# [Task to complete]
Copy out all lines from the entries below in which "superfamily" occurs.

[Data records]

+ + + + + + +

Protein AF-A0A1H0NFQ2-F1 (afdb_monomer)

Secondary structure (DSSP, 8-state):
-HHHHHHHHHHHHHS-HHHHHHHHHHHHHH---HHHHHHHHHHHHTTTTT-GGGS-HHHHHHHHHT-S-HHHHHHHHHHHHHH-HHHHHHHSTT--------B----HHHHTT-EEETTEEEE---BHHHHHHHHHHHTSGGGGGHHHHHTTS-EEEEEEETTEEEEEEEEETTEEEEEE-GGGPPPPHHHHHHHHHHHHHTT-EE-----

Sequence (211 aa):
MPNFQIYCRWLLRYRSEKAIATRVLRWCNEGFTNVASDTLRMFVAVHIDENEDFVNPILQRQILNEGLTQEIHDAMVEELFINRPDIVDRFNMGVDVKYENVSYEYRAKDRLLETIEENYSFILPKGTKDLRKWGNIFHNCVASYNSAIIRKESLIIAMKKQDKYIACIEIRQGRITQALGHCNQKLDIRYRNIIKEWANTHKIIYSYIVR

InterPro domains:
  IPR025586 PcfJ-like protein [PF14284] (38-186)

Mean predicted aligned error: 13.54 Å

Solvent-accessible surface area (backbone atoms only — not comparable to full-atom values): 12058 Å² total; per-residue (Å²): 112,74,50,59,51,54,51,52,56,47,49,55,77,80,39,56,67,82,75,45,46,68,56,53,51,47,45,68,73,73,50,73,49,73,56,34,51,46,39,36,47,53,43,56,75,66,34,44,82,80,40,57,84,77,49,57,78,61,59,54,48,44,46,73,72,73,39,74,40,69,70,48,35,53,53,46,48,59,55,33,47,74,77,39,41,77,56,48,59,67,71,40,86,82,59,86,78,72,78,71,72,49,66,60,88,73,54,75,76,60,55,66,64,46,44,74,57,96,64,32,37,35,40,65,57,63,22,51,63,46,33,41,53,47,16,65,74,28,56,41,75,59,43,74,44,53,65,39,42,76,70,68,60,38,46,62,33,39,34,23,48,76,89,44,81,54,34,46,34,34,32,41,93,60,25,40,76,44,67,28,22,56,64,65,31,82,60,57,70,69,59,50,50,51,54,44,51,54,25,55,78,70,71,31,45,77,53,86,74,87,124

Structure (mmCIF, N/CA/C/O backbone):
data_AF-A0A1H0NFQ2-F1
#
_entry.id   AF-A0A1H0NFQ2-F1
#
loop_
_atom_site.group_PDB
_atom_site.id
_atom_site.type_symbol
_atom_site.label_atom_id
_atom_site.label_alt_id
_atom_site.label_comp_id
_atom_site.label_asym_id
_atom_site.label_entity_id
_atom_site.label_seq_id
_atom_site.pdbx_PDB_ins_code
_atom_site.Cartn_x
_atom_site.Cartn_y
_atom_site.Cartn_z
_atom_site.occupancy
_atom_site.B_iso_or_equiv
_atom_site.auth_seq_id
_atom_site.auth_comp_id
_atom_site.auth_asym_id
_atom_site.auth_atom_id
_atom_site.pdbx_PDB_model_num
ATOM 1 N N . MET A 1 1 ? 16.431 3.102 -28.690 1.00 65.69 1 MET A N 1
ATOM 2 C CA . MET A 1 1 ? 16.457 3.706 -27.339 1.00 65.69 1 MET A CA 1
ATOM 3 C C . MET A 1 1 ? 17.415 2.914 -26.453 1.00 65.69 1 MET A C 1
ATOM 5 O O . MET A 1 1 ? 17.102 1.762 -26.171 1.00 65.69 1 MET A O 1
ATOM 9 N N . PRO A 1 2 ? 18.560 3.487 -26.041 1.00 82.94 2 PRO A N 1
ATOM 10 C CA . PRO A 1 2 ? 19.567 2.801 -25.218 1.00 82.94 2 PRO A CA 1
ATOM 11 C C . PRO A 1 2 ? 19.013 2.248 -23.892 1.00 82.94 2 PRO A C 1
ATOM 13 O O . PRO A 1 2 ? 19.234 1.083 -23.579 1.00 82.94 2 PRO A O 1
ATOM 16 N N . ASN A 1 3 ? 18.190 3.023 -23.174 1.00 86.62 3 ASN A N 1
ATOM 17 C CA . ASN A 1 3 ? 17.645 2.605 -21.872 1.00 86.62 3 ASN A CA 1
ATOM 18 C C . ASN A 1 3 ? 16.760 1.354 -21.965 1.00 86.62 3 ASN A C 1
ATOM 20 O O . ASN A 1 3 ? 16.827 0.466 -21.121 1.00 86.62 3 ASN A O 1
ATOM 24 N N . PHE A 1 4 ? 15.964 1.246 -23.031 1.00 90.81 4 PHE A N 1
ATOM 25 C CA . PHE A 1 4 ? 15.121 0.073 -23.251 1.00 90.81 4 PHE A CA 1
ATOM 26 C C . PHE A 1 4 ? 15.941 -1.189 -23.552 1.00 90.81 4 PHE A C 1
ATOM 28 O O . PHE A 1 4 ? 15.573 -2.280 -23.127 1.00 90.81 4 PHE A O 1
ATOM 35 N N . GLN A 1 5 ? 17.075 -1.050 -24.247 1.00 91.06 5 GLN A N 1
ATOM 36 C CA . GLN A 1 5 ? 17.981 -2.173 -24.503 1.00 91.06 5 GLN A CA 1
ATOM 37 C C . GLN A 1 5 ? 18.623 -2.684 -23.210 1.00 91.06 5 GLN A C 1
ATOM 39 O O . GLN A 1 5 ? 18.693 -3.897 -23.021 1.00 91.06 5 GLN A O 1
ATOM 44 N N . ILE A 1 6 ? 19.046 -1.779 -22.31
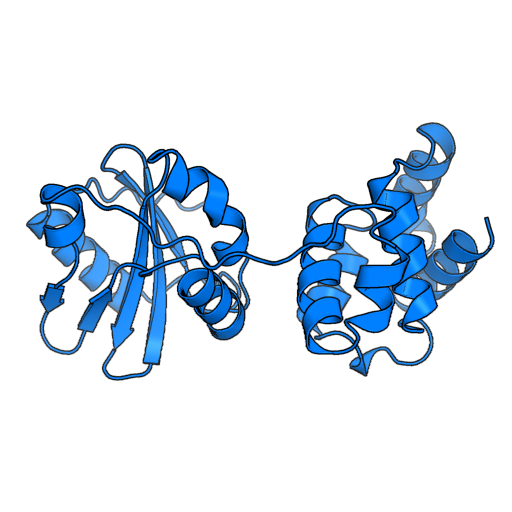8 1.00 92.88 6 ILE A N 1
ATOM 45 C CA . ILE A 1 6 ? 19.571 -2.126 -20.987 1.00 92.88 6 ILE A CA 1
ATOM 46 C C . ILE A 1 6 ? 18.518 -2.915 -20.201 1.00 92.88 6 ILE A C 1
ATOM 48 O O . ILE A 1 6 ? 18.775 -4.037 -19.765 1.00 92.88 6 ILE A O 1
ATOM 52 N N . TYR A 1 7 ? 17.296 -2.384 -20.134 1.00 93.38 7 TYR A N 1
ATOM 53 C CA . TYR A 1 7 ? 16.172 -3.040 -19.472 1.00 93.38 7 TYR A CA 1
ATOM 54 C C . TYR A 1 7 ? 15.866 -4.436 -20.045 1.00 93.38 7 TYR A C 1
ATOM 56 O O . TYR A 1 7 ? 15.703 -5.396 -19.296 1.00 93.38 7 TYR A O 1
ATOM 64 N N . CYS A 1 8 ? 15.853 -4.594 -21.374 1.00 92.12 8 CYS A N 1
ATOM 65 C CA . CYS A 1 8 ? 15.614 -5.894 -22.009 1.00 92.12 8 CYS A CA 1
ATOM 66 C C . CYS A 1 8 ? 16.725 -6.908 -21.714 1.00 92.12 8 CYS A C 1
ATOM 68 O O . CYS A 1 8 ? 16.434 -8.074 -21.455 1.00 92.12 8 CYS A O 1
ATOM 70 N N . ARG A 1 9 ? 17.996 -6.481 -21.725 1.00 93.12 9 ARG A N 1
ATOM 71 C CA . ARG A 1 9 ? 19.126 -7.348 -21.351 1.00 93.12 9 ARG A CA 1
ATOM 72 C C . ARG A 1 9 ? 19.007 -7.818 -19.912 1.00 93.12 9 ARG A C 1
ATOM 74 O O . ARG A 1 9 ? 19.253 -8.988 -19.641 1.00 93.12 9 ARG A O 1
ATOM 81 N N . TRP A 1 10 ? 18.613 -6.923 -19.013 1.00 94.31 10 TRP A N 1
ATOM 82 C CA . TRP A 1 10 ? 18.363 -7.269 -17.624 1.00 94.31 10 TRP A CA 1
ATOM 83 C C . TRP A 1 10 ? 17.201 -8.265 -17.486 1.00 94.31 10 TRP A C 1
ATOM 85 O O . TRP A 1 10 ? 17.375 -9.309 -16.863 1.00 94.31 10 TRP A O 1
ATOM 95 N N . LEU A 1 11 ? 16.063 -8.038 -18.157 1.00 92.81 11 LEU A N 1
ATOM 96 C CA . LEU A 1 11 ? 14.935 -8.982 -18.167 1.00 92.81 11 LEU A CA 1
ATOM 97 C C . LEU A 1 11 ? 15.341 -10.391 -18.623 1.00 92.81 11 LEU A C 1
ATOM 99 O O . LEU A 1 11 ? 14.894 -11.381 -18.039 1.00 92.81 11 LEU A O 1
ATOM 103 N N . LEU A 1 12 ? 16.197 -10.488 -19.644 1.00 93.56 12 LEU A N 1
ATOM 104 C CA . LEU A 1 12 ? 16.671 -11.761 -20.195 1.00 93.56 12 LEU A CA 1
ATOM 105 C C . LEU A 1 12 ? 17.546 -12.570 -19.229 1.00 93.56 12 LEU A C 1
ATOM 107 O O . LEU A 1 12 ? 17.690 -13.776 -19.417 1.00 93.56 12 LEU A O 1
ATOM 111 N N . ARG A 1 13 ? 18.081 -11.957 -18.165 1.00 92.69 13 ARG A N 1
ATOM 112 C CA . ARG A 1 13 ? 18.756 -12.698 -17.084 1.00 92.69 13 ARG A CA 1
ATOM 113 C C . ARG A 1 13 ? 17.770 -13.522 -16.247 1.00 92.69 13 ARG A C 1
ATOM 115 O O . ARG A 1 13 ? 18.161 -14.518 -15.649 1.00 92.69 13 ARG A O 1
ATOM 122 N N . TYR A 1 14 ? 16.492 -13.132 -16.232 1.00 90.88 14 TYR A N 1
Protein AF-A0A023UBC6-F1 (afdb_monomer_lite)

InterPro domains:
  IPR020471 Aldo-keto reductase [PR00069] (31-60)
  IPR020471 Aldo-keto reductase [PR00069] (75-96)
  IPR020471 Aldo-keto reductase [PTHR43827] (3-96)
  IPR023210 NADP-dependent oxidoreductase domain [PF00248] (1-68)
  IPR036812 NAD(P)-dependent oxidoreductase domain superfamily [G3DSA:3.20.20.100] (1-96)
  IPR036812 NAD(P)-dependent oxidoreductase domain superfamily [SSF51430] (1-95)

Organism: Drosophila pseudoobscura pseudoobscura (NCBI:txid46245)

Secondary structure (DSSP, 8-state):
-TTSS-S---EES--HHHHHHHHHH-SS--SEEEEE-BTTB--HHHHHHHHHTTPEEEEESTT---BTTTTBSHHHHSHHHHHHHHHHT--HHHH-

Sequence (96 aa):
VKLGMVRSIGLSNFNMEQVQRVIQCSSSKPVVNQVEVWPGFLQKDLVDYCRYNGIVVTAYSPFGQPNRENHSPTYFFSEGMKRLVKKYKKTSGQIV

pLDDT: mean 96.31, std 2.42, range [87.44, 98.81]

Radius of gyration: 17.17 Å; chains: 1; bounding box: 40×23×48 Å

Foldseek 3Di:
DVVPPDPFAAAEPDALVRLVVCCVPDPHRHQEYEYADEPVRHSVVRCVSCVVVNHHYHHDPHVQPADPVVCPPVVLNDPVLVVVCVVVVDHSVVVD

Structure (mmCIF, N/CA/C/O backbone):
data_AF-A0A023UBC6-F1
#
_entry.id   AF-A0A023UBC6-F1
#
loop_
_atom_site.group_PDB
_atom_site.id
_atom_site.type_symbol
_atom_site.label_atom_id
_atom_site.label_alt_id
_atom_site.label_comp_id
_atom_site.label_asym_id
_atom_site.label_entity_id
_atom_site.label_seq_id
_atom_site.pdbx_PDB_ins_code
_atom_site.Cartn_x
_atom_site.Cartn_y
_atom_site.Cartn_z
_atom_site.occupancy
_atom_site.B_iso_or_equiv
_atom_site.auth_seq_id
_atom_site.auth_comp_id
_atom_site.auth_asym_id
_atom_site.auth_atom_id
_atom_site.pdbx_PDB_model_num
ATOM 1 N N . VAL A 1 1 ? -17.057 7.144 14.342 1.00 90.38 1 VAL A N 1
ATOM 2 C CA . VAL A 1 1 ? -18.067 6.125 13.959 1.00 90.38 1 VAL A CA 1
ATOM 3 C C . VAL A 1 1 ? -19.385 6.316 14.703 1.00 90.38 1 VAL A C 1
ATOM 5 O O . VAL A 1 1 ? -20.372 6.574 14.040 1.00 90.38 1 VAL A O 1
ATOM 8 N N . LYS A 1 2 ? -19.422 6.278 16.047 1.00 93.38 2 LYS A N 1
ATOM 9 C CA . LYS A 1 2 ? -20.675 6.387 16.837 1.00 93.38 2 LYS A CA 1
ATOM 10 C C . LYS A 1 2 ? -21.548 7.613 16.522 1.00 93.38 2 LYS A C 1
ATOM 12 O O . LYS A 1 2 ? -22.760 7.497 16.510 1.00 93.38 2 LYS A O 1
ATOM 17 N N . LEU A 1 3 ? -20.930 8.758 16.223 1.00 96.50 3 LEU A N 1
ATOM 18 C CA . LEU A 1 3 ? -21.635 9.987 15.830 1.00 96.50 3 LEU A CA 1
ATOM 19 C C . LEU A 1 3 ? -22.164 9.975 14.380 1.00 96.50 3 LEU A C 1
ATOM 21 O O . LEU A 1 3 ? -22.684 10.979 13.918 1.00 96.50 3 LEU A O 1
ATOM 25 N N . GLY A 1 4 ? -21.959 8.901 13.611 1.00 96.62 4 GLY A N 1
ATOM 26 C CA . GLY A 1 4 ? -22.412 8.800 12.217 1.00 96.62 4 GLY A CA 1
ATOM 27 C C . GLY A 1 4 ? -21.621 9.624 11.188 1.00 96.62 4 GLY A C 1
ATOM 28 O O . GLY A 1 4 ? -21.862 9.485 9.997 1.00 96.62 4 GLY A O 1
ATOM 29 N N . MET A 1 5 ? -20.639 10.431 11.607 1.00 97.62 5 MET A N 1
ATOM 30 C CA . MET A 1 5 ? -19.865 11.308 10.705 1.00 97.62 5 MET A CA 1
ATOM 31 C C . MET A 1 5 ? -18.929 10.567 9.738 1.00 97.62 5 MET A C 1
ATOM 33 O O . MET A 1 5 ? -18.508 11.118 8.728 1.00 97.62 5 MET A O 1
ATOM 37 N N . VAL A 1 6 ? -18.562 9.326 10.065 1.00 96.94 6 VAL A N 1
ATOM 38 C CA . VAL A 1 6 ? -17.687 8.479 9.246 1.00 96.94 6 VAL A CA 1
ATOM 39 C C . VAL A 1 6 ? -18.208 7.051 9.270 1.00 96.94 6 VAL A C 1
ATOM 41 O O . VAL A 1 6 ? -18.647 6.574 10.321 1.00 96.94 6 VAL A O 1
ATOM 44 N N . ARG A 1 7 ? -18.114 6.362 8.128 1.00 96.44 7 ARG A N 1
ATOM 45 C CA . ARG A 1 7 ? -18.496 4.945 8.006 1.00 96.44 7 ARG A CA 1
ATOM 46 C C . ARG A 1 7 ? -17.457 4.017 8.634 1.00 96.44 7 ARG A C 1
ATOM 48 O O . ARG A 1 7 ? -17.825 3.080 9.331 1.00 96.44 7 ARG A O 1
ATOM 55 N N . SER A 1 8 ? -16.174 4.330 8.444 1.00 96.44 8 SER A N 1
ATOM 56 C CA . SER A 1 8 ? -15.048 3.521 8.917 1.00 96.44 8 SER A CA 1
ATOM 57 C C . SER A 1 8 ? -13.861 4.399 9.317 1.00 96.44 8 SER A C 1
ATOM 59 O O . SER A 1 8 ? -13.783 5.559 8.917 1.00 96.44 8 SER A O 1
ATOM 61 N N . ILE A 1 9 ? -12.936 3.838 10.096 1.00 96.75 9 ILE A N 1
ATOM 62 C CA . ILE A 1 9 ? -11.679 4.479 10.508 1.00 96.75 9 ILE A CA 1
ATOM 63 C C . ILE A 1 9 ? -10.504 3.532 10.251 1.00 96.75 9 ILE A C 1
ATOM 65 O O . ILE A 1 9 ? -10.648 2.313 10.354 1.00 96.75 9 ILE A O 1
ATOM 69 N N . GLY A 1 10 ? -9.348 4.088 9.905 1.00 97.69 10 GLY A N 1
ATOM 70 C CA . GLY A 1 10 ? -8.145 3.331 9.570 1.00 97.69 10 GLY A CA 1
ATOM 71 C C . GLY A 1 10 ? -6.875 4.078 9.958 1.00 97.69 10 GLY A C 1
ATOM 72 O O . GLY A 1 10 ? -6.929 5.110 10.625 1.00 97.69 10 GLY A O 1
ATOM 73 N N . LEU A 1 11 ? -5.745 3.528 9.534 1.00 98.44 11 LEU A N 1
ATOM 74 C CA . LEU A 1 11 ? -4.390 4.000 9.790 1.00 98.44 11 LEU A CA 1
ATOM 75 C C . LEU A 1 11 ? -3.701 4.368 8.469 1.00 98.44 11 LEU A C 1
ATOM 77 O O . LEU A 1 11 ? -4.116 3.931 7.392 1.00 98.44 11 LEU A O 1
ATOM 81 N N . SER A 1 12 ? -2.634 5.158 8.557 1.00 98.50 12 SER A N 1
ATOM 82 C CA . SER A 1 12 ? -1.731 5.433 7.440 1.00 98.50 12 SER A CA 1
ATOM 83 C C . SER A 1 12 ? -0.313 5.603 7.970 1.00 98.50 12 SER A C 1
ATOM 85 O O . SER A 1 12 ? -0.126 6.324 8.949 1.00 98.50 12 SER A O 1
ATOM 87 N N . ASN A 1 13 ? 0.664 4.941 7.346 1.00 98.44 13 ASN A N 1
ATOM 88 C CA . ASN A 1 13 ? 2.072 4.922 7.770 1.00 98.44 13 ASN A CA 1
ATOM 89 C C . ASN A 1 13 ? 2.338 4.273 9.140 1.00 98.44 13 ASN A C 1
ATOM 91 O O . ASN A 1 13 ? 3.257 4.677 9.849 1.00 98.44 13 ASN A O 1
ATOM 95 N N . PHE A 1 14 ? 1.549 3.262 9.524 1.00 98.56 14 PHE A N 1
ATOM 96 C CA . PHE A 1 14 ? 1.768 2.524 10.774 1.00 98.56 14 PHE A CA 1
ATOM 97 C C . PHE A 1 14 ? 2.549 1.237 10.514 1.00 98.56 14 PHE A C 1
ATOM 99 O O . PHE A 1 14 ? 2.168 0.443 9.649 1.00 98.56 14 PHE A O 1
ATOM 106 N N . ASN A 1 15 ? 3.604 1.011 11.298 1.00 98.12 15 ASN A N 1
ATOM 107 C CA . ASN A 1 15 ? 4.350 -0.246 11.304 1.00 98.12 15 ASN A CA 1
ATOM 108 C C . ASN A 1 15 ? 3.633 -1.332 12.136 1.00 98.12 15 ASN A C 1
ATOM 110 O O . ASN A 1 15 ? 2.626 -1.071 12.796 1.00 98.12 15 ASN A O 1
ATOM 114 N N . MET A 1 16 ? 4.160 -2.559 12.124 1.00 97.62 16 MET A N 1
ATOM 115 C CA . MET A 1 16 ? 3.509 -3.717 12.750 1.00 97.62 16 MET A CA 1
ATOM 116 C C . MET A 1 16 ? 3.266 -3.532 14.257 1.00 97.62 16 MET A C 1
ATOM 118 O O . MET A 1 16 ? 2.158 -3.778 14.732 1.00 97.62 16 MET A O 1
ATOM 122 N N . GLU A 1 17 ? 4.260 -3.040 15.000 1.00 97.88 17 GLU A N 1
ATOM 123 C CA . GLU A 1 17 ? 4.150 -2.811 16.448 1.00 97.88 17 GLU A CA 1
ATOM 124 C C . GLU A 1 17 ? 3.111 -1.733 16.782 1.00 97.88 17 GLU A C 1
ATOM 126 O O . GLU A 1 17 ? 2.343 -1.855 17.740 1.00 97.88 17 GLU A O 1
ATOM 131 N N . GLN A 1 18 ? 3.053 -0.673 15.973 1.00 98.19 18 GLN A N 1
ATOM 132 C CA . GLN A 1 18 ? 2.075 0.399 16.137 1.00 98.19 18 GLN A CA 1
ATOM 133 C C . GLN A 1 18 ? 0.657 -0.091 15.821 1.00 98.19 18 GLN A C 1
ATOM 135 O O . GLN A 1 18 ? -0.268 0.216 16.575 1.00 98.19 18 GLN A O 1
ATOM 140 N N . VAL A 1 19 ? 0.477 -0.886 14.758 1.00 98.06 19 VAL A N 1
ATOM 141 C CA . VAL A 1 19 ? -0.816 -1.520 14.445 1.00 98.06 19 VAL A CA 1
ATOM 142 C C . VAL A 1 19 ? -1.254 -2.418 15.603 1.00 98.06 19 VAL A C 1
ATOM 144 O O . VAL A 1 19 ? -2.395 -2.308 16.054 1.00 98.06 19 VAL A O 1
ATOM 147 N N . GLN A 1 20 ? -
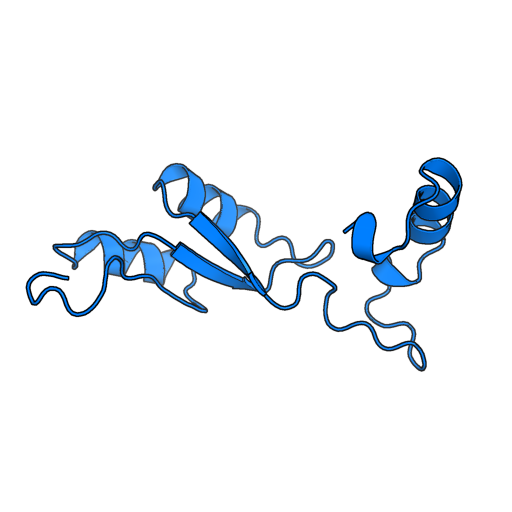0.353 -3.248 16.137 1.00 97.56 20 GLN A N 1
ATOM 148 C CA . GLN A 1 20 ? -0.642 -4.105 17.287 1.00 97.56 20 GLN A CA 1
ATOM 149 C C . GLN A 1 20 ? -1.118 -3.293 18.496 1.00 97.56 20 GLN A C 1
ATOM 151 O O . GLN A 1 20 ? -2.141 -3.622 19.101 1.00 97.56 20 GLN A O 1
ATOM 156 N N . ARG A 1 21 ? -0.419 -2.201 18.819 1.00 97.81 21 ARG A N 1
ATOM 157 C CA . ARG A 1 21 ? -0.786 -1.316 19.931 1.00 97.81 21 ARG A CA 1
ATOM 158 C C . ARG A 1 21 ? -2.165 -0.686 19.730 1.00 97.81 21 ARG A C 1
ATOM 160 O O . ARG A 1 21 ? -2.961 -0.650 20.665 1.00 97.81 21 ARG A O 1
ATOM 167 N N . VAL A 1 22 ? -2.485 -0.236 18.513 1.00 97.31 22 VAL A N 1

+ + + + + + +

# [Answer]
  IPR036812 NAD(P)-dependent oxidoreductase domain superfamily [G3DSA:3.20.20.100] (1-96)
  IPR036812 NAD(P)-dependent oxidoreductase domain superfamily [SSF51430] (1-95)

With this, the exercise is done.